In the current manuscript, findings indicate that skin color may be associated with self-rated health depending on the method to measure color: null results when measured by external interviewers, and significant associations when evaluated by digital colorimeters. It means that skin color may change the likelihood of being in a higher category of self-rated health. In the case of darker tones, this likelihood is negative, whereas, in lighter skin tones, the probability is higher. Speaking an Indigenous language does not show the same association, despite in literature, they are somewhat related. In the case of ethnic-racial self-ascription, no identity is related to perceptions of health. Considering all these variables are included in the same models, it may imply a major role of skin color in health perception, in comparison to self-ascription or language.

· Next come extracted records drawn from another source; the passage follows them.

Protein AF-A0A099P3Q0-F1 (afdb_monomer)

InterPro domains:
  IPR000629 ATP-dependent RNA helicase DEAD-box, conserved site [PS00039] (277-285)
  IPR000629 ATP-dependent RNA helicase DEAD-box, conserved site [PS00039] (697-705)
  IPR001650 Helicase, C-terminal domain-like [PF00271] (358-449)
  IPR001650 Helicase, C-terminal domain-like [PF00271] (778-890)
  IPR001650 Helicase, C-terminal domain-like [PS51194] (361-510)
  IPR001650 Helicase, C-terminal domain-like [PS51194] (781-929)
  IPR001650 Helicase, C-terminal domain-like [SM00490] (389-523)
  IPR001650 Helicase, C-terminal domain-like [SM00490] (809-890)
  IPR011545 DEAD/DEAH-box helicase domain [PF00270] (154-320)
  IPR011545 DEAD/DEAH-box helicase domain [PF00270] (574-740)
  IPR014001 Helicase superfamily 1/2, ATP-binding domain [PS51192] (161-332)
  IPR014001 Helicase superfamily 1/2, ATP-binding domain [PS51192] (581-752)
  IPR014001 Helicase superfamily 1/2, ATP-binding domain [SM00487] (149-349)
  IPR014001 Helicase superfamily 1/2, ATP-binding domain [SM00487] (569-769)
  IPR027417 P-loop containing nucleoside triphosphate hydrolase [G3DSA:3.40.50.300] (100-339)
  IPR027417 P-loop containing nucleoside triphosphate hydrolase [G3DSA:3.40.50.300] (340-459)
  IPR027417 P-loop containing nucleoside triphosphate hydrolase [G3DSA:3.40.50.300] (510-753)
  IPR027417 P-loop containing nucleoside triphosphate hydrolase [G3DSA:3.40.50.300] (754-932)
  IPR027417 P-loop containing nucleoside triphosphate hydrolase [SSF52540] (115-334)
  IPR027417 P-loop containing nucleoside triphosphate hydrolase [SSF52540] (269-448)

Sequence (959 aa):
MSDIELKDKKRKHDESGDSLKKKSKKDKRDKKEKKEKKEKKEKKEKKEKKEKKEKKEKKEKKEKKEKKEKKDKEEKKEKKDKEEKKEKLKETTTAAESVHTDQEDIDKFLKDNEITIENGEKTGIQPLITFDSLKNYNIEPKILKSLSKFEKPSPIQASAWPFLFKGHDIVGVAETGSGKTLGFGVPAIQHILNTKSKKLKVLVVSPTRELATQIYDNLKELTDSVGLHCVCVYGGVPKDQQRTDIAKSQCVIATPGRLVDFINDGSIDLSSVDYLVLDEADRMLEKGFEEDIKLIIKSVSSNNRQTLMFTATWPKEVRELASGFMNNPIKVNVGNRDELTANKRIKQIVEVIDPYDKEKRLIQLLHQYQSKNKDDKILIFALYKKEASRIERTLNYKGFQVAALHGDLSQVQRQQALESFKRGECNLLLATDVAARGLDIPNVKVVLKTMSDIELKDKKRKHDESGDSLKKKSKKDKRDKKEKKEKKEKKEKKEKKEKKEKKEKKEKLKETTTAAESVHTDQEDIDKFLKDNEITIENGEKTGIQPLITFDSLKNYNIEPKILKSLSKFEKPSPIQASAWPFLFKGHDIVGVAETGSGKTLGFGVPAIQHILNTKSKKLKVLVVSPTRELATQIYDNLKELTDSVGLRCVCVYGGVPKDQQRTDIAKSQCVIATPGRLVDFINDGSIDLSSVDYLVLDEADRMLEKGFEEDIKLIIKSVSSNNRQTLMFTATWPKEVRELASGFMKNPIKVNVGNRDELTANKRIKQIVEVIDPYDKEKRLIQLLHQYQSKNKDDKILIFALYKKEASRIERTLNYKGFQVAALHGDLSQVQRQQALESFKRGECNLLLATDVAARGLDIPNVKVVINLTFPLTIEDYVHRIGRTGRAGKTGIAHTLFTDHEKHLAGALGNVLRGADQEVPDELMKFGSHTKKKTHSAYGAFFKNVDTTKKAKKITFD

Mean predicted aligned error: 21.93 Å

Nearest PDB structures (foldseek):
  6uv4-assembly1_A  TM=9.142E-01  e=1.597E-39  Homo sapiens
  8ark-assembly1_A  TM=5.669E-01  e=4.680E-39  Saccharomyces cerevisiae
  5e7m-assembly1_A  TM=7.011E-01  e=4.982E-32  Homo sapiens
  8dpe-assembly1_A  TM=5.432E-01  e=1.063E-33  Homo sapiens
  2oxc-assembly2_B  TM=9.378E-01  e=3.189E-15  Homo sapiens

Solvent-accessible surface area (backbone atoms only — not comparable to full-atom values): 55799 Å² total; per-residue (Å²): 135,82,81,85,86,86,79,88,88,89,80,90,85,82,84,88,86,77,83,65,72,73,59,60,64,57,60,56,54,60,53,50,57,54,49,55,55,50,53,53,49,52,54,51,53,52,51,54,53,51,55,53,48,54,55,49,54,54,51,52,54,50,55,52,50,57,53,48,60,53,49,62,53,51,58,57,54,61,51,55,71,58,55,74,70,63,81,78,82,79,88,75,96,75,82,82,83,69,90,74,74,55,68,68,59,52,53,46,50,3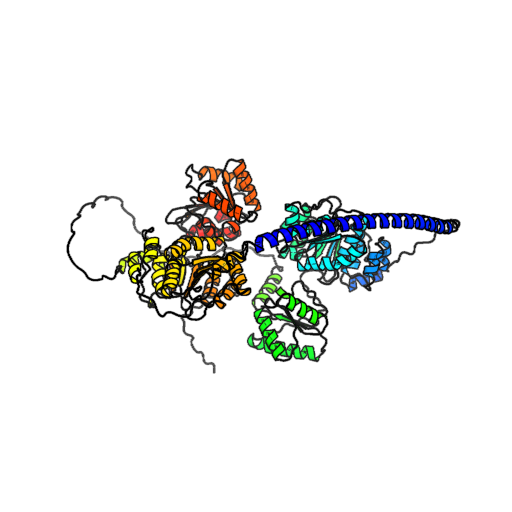2,59,77,50,40,46,45,65,44,81,39,77,88,68,80,72,66,68,38,74,46,67,73,64,46,67,81,68,76,62,56,68,66,58,55,60,68,48,65,83,47,92,54,54,41,74,53,25,15,56,44,40,61,45,45,74,72,60,47,24,33,36,38,36,35,56,89,88,48,46,61,66,59,33,55,46,54,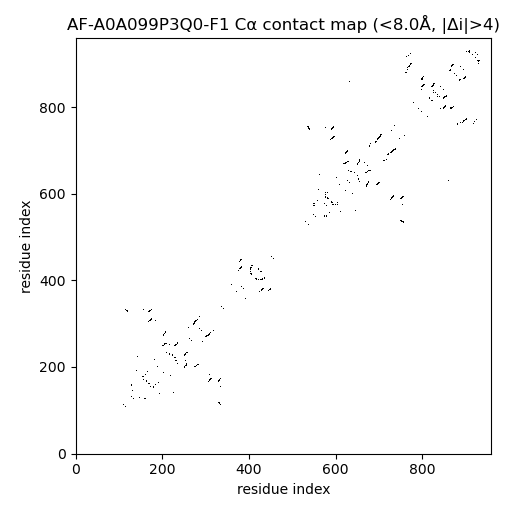49,50,54,51,50,46,62,75,66,71,58,78,56,39,28,36,41,37,36,21,68,39,62,53,53,18,47,53,51,40,62,69,46,44,64,58,31,55,74,74,73,46,40,69,41,66,41,48,72,97,58,79,62,70,66,52,43,62,48,53,75,64,15,31,31,41,28,20,17,49,70,40,46,51,52,30,49,76,72,63,62,47,78,40,62,62,26,37,35,41,36,35,40,40,46,52,59,23,48,78,71,66,39,54,67,44,49,55,51,52,58,70,47,27,39,81,78,83,45,34,42,37,37,34,20,64,63,85,51,71,69,49,49,54,55,46,67,74,79,51,73,87,46,31,33,42,34,43,42,83,83,68,84,90,71,74,62,88,90,58,87,84,81,89,83,92,73,59,81,86,47,48,65,63,49,51,52,53,51,50,53,58,53,45,72,75,39,73,82,55,23,34,38,36,43,27,87,40,48,69,53,38,56,49,52,50,52,52,39,46,74,72,70,43,67,66,27,55,31,40,83,87,53,53,72,67,56,33,50,50,26,51,50,36,40,71,73,60,79,26,42,29,39,39,25,19,68,77,56,47,59,77,58,91,75,84,79,64,75,42,79,47,70,73,83,57,81,71,63,62,53,61,58,51,59,68,62,60,76,80,66,88,87,86,90,83,92,84,89,79,89,90,86,84,94,85,87,87,88,78,82,87,88,75,94,85,81,85,90,90,80,85,90,85,84,92,85,82,76,96,81,88,81,87,80,91,80,93,73,94,73,76,80,77,75,57,67,68,59,50,53,48,50,33,58,78,52,42,47,46,63,46,81,40,76,88,68,80,73,66,64,36,71,43,64,74,56,45,63,82,69,74,59,59,68,62,55,54,59,69,49,64,86,48,94,52,54,41,72,59,25,13,58,41,37,58,46,44,73,71,59,48,19,33,38,41,36,36,57,80,70,45,47,62,67,59,33,55,43,53,47,51,54,49,50,46,61,75,67,71,59,80,54,39,30,38,40,38,37,22,69,32,63,48,36,17,46,51,51,38,60,66,44,43,62,55,32,55,68,74,75,47,41,70,38,62,42,49,70,97,58,79,62,69,65,50,45,61,45,52,78,64,15,30,31,41,26,20,16,51,72,41,46,52,53,30,48,76,71,65,61,48,78,38,61,62,24,37,37,41,36,35,41,41,47,54,56,24,48,77,70,65,38,54,66,46,48,55,50,53,60,68,48,28,33,86,70,86,44,31,40,34,37,34,21,66,63,76,52,69,69,50,50,55,57,47,67,75,76,48,67,86,49,32,32,40,32,52,41,85,51,98,52,84,54,42,68,66,51,36,51,65,44,72,45,77,47,60,79,86,49,44,66,65,48,49,55,54,49,46,68,71,66,57,57,94,51,54,70,50,22,36,38,35,32,29,67,43,56,70,56,41,58,51,50,50,51,53,38,46,75,72,71,43,62,65,30,65,33,41,85,88,54,52,73,68,54,43,51,50,31,52,48,36,41,73,72,32,78,19,38,29,38,40,25,17,60,83,52,46,58,44,58,88,60,83,67,27,42,34,26,35,30,64,38,66,59,98,43,68,68,53,43,49,58,54,45,54,49,20,33,51,83,87,39,65,17,37,28,41,33,41,37,43,79,90,53,33,85,46,34,24,56,49,46,50,28,30,52,64,31,78,36,82,68,49,71,71,54,57,73,60,40,74,72,59,74,72,87,57,49,96,90,66,48,94,74,77,75,90,73,71,86,83,66,82,83,80,88,80,84,83,135

Foldseek 3Di:
DDDDDDDDDDDDDDDDDDVPVVVVVVVVVVVVVVVVVVVVVVVVVVVVVVVVVVVVVVVVVVVVVVVVVVVVVVVVVVVVVVVVVVPPDDDDDDDDDDPDDDVVVQVVLCVVQVKDKPPCPVPPFTFAWALVNCVVLVADVLLSVVCVVDGTQFSLLRGQVRCLSVQFAEEEAAAPPSCVLCSQLRSQLRVCVVVVDQAAAAEEEEADLLVLVVSCVVNVVVCVSVVFQEDEWEPDDDCPVVLVSNRRHNYYRYYLVRVLVCVVVVSDQQQNYQEYEYEAVVSNVVVVSLVSVVVSLVRHHLPNHHYYYYHNDDDPVNVVSCVVRHDSHIYMYGDDDDDDDDDPVDDDDDDDDDPVCVLVVVVVVCCVVCVVPVQAAEEEEDAAQVRLVVSCVVCVVVVADEQEFHDVDDPVSNVVSQVCCVVSVHRHYYYYPVRCPSDDRPRHDYYHYDDDPLVVVVVVVVVVVVDDDDDDDDDDDDDDDDDDDDDDDDDDDDDDDDDDDDDDDDDDDDDDDDDDDQPDDDVVVQVVLCVVQVKDKPPCVVPPFGFQFALVNCVVLVADVLLSVVCVVDGTQFSQLRVQVRCLSVQFAEEEAAAPQSCVLCSQLRSQLRVCVVVVDQAAAAEEEEADQLQLVVSCVVNVSVCVSVVFAEDEWEPDDDCPVVLVSQRRHNYYRYYLVRVLVCVVVVSHQQANYQEYEYEALVVCVVVVCLVSVVVSLVRHHLPNHHYYYYHNADDPVSVVSCVVRHDSHIYMHGDDHPDDAAALLEAEAEDEDALVCLLVVVVVVCVVQDDPDLLAAEEEEDADPVVQVVSVVVCVVVVAQEQEFDDVDDPVSLVVSLVCCQVSVHRYYYYHLVRCPSHLRPRHQEYEYSDDYPDVNSVSVRSSSPCHPPHGHYYYYHHYPVNLVCLLVVVVNCVSSVHDRDPVSCVSPNDPPDPADSNHGDDDDDDDPPDDDDDDDDD

Secondary structure (DSSP, 8-state):
-----------S-----SSSTTTTTTHHHHHHHHHHHHHHHHHHHHHHHHHHHHHHHHHHHHHHHHHHHHHHHHHHHHTTTTTTTSS---------------HHHHHHHHHHTTEEEES-GGGTPPP--SGGGGGGGT--HHHHHHHTTSSS--HHHHHHHHHHHTT--EEEE--TTSSHHHHHHHHHHHHHHHHT-SS--EEEE-SSHHHHHHHHHHHHHHHHHHT--EEEE-TTS-HHHHHHHHTT-SEEEE-HHHHHHHHHTTS---TT--EEEEESHHHHHHTT-HHHHHHHHHHS--TT-EEEEEES---HHHHHHHHTT-SS-EEEEES--STT---TTS--------GGGHHHHHHHHHHHHHHH-TT-EEEEEESSHHHHHHHHHHHHHTT---EEESTTS-HHHHHHHHHHHHHTS-SEEEEEHHHHTT---TTEEEEEE---HHHHHHHHHHHHTTS----------------------------------------------------PPPHHHHHHHHHHTTEEEES-GGGTPPP--SSGGGGGGT--HHHHHHHTTSSS--HHHHHHHHHHHTT--EEEE--TTSSHHHHHHHHHHHHHHHHT-SS--EEEE-SSHHHHHHHHHHHHHHHHHTT--EEEE-TTS-HHHHHHHHTT-SEEEE-HHHHHHHHHTTS---TT--EEEEESHHHHHHTT-HHHHHHHHHHS-SSS-EEEEEES---HHHHHHHHTT-SSPEEEEESS-SS-PPPTTEEEEEEE--GGGHHHHHHHHHHHH--S-TT-EEEEEESSHHHHHHHHHHHHHTT--EEEE-TTS-HHHHHHHHHHHHHTS-SEEEEEHHHHTT---TTEEEEEESS--SSHHHHHHHHTTBS-TT--EEEEEEE-GGGGGGHHHHHHHHHHTT-PPPHHHHTT--------BTTTBT------TTSPPPPPPP-

Structure (mmCIF, N/CA/C/O backbone):
data_AF-A0A099P3Q0-F1
#
_entry.id   AF-A0A099P3Q0-F1
#
loop_
_atom_site.group_PDB
_atom_site.id
_atom_site.type_symbol
_atom_site.label_atom_id
_atom_site.label_alt_id
_atom_site.label_comp_id
_atom_site.label_asym_id
_atom_site.label_entity_id
_atom_site.label_seq_id
_atom_site.pdbx_PDB_ins_code
_atom_site.Cartn_x
_atom_site.Cartn_y
_atom_site.Cartn_z
_atom_site.occupancy
_atom_site.B_iso_or_equiv
_atom_site.auth_seq_id
_atom_site.auth_comp_id
_atom_site.auth_asym_id
_atom_site.auth_atom_id
_atom_site.pdbx_PDB_model_num
ATOM 1 N N . MET A 1 1 ? -79.213 40.551 20.867 1.00 38.81 1 MET A N 1
ATOM 2 C CA . MET A 1 1 ? -79.149 39.080 20.811 1.00 38.81 1 MET A CA 1
ATOM 3 C C . MET A 1 1 ? -77.843 38.698 20.130 1.00 38.81 1 MET A C 1
ATOM 5 O O . MET A 1 1 ? -77.856 38.219 19.011 1.00 38.81 1 MET A O 1
ATOM 9 N N . SER A 1 2 ? -76.669 39.150 20.580 1.00 33.91 2 SER A N 1
ATOM 10 C CA . SER A 1 2 ? -76.073 39.108 21.930 1.00 33.91 2 SER A CA 1
ATOM 11 C C . SER A 1 2 ? -75.877 37.689 22.436 1.00 33.91 2 SER A C 1
ATOM 13 O O . SER A 1 2 ? -76.852 37.078 22.840 1.00 33.91 2 SER A O 1
ATOM 15 N N . ASP A 1 3 ? -74.619 37.260 22.392 1.00 33.34 3 ASP A N 1
ATOM 16 C CA . ASP A 1 3 ? -73.801 36.877 23.548 1.00 33.34 3 ASP A CA 1
ATOM 17 C C . ASP A 1 3 ? -72.407 37.493 23.243 1.00 33.34 3 ASP A C 1
ATOM 19 O O . ASP A 1 3 ? -71.832 37.196 22.199 1.00 33.34 3 ASP A O 1
ATOM 23 N N . ILE A 1 4 ? -71.841 38.520 23.902 1.00 33.84 4 ILE A N 1
ATOM 24 C CA . ILE A 1 4 ? -71.775 38.853 25.340 1.00 33.84 4 ILE A CA 1
ATOM 25 C C . ILE A 1 4 ? -71.377 37.569 26.081 1.00 33.84 4 ILE A C 1
ATOM 27 O O . ILE A 1 4 ? -72.194 36.686 26.216 1.00 33.84 4 ILE A O 1
ATOM 31 N N . GLU A 1 5 ? -70.136 37.297 26.477 1.00 36.16 5 GLU A N 1
ATOM 32 C CA . GLU A 1 5 ? -69.213 38.140 27.226 1.00 36.16 5 GLU A CA 1
ATOM 33 C C . GLU A 1 5 ? -67.837 37.439 27.253 1.00 36.16 5 GLU A C 1
ATOM 35 O O . GLU A 1 5 ? -67.639 36.434 27.921 1.00 36.16 5 GLU A O 1
ATOM 40 N N . LEU A 1 6 ? -66.889 37.939 26.464 1.00 36.31 6 LEU A N 1
ATOM 41 C CA . LEU A 1 6 ? -65.447 37.968 26.759 1.00 36.31 6 LEU A CA 1
ATOM 42 C C . LEU A 1 6 ? -64.817 38.912 25.734 1.00 36.31 6 LEU A C 1
ATOM 44 O O . LEU A 1 6 ? -64.008 38.572 24.872 1.00 36.31 6 LEU A O 1
ATOM 48 N N . LYS A 1 7 ? -65.312 40.148 25.821 1.00 31.97 7 LYS A N 1
ATOM 49 C CA . LYS A 1 7 ? -64.594 41.346 25.420 1.00 31.97 7 LYS A CA 1
ATOM 50 C C . LYS A 1 7 ? -63.561 41.659 26.506 1.00 31.97 7 LYS A C 1
ATOM 52 O O . LYS A 1 7 ? -63.794 41.431 27.684 1.00 31.97 7 LYS A O 1
ATOM 57 N N . ASP A 1 8 ? -62.480 42.264 26.034 1.00 31.12 8 ASP A N 1
ATOM 58 C CA . ASP A 1 8 ? -61.491 43.065 26.751 1.00 31.12 8 ASP A CA 1
ATOM 59 C C . ASP A 1 8 ? -60.200 42.412 27.285 1.00 31.12 8 ASP A C 1
ATOM 61 O O . ASP A 1 8 ? -60.150 41.695 28.275 1.00 31.12 8 ASP A O 1
ATOM 65 N N . LYS A 1 9 ? -59.111 42.872 26.641 1.00 32.97 9 LYS A N 1
ATOM 66 C CA . LYS A 1 9 ? -57.694 42.911 27.051 1.00 32.97 9 LYS A CA 1
ATOM 67 C C . LYS A 1 9 ? -56.821 41.673 26.794 1.00 32.97 9 LYS A C 1
ATOM 69 O O . LYS A 1 9 ? -56.329 41.042 27.718 1.00 32.97 9 LYS A O 1
ATOM 74 N N . LYS A 1 10 ? -56.395 41.506 25.535 1.00 32.47 10 LYS A N 1
ATOM 75 C CA . LYS A 1 10 ? -54.986 41.192 25.198 1.00 32.47 10 LYS A CA 1
ATOM 76 C C . LYS A 1 10 ? -54.578 41.918 23.909 1.00 32.47 10 LYS A C 1
ATOM 78 O O . LYS A 1 10 ? -54.784 41.452 22.796 1.00 32.47 10 LYS A O 1
ATOM 83 N N . ARG A 1 11 ? -54.076 43.142 24.100 1.00 31.61 11 ARG A N 1
ATOM 84 C CA . ARG A 1 11 ? -53.460 44.017 23.091 1.00 31.61 11 ARG A CA 1
ATOM 85 C C . ARG A 1 11 ? -51.956 43.697 23.001 1.00 31.61 11 ARG A C 1
ATOM 87 O O . ARG A 1 11 ? -51.323 43.601 24.044 1.00 31.61 11 ARG A O 1
ATOM 94 N N . LYS A 1 12 ? -51.423 43.683 21.768 1.00 33.00 12 LYS A N 1
ATOM 95 C CA . LYS A 1 12 ? -50.000 43.737 21.345 1.00 33.00 12 LYS A CA 1
ATOM 96 C C . LYS A 1 12 ? -49.107 42.513 21.638 1.00 33.00 12 LYS A C 1
ATOM 98 O O . LYS A 1 12 ? -48.511 42.450 22.701 1.00 33.00 12 LYS A O 1
ATOM 103 N N . HIS A 1 13 ? -48.952 41.628 20.650 1.00 31.23 13 HIS A N 1
ATOM 104 C CA . HIS A 1 13 ? -47.703 41.025 20.121 1.00 31.23 13 HIS A CA 1
ATOM 105 C C . HIS A 1 13 ? -48.075 39.868 19.161 1.00 31.23 13 HIS A C 1
ATOM 107 O O . HIS A 1 13 ? -49.204 39.398 19.231 1.00 31.23 13 HIS A O 1
ATOM 113 N N . ASP A 1 14 ? -47.155 39.472 18.271 1.00 32.53 14 ASP A N 1
ATOM 114 C CA . ASP A 1 14 ? -47.271 38.524 17.132 1.00 32.53 14 ASP A CA 1
ATOM 115 C C . ASP A 1 14 ? -47.726 39.208 15.829 1.00 32.53 14 ASP A C 1
ATOM 117 O O . ASP A 1 14 ? -48.903 39.445 15.580 1.00 32.53 14 ASP A O 1
ATOM 121 N N . GLU A 1 15 ? -46.850 39.743 14.977 1.00 32.47 15 GLU A N 1
ATOM 122 C CA . GLU A 1 15 ? -45.616 39.202 14.385 1.00 32.47 15 GLU A CA 1
ATOM 123 C C . GLU A 1 15 ? -45.799 37.950 13.507 1.00 32.47 15 GLU A C 1
ATOM 125 O O . GLU A 1 15 ? -45.973 36.825 13.955 1.00 32.47 15 GLU A O 1
ATOM 130 N N . SER A 1 16 ? -45.579 38.196 12.210 1.00 41.94 16 SER A N 1
ATOM 131 C CA . SER A 1 16 ? -44.960 37.299 11.230 1.00 41.94 16 SER A CA 1
ATOM 132 C C . SER A 1 16 ? -45.792 36.155 10.625 1.00 41.94 16 SER A C 1
ATOM 134 O O . SER A 1 16 ? -45.675 34.988 10.969 1.00 41.94 16 SER A O 1
ATOM 136 N N . GLY A 1 17 ? -46.484 36.484 9.526 1.00 37.38 17 GLY A N 1
ATOM 137 C CA . GLY A 1 17 ? -46.571 35.566 8.388 1.00 37.38 17 GLY A CA 1
ATOM 138 C C . GLY A 1 17 ? -47.957 35.084 7.978 1.00 37.38 17 GLY A C 1
ATOM 139 O O . GLY A 1 17 ? -48.245 33.909 8.124 1.00 37.38 17 GLY A O 1
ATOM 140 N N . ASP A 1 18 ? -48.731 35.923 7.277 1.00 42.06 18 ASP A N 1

Our results have some implications in public policies. First, considering self-rated health mirrors current health status, the role of skin color in health needs to be taken into account in the formulation, allocation, and delivery of culturally tailored health policies, programs, and interventions. Particularly, for those individuals and communities that have been excluded by the current economic model, among them, Indigenous, Afro-Mexicans, and individuals with certain racialized features (e.g., darker skin tones), but also, by those who do not have access to social and economic resources, such as education and assets.

Second, disparities in self-rated health expose the need for public health campaigns and educational interventions aimed at sensibilizing the role of skin color, ethnicity, race, and language on social outcomes. This also applies to the clinical context, where it is mandatory the training on cultural diversity to understand and address the needs of unique patient populations.

Third, future research must account for the measurement and multidimensionality of ethnic-racial attributes, and how these dimensions may have distinctive results in social and economic inequalities, as well as in perceptions and experiences, such as the self-rated health construct. This could involve developing more nuanced measurement instruments, methodologies, and studies and surveys to capture the complexity of racial and ethnic identities and its impact on health disparities.

Finally, although the cross-sectional design of the survey does not allow causality and the sample is mostly urban and non-indigenous, the present research provides empirical and nationally representative evidence for the study of ethnic-racial disparities in health perception, in contexts like the Mexican one.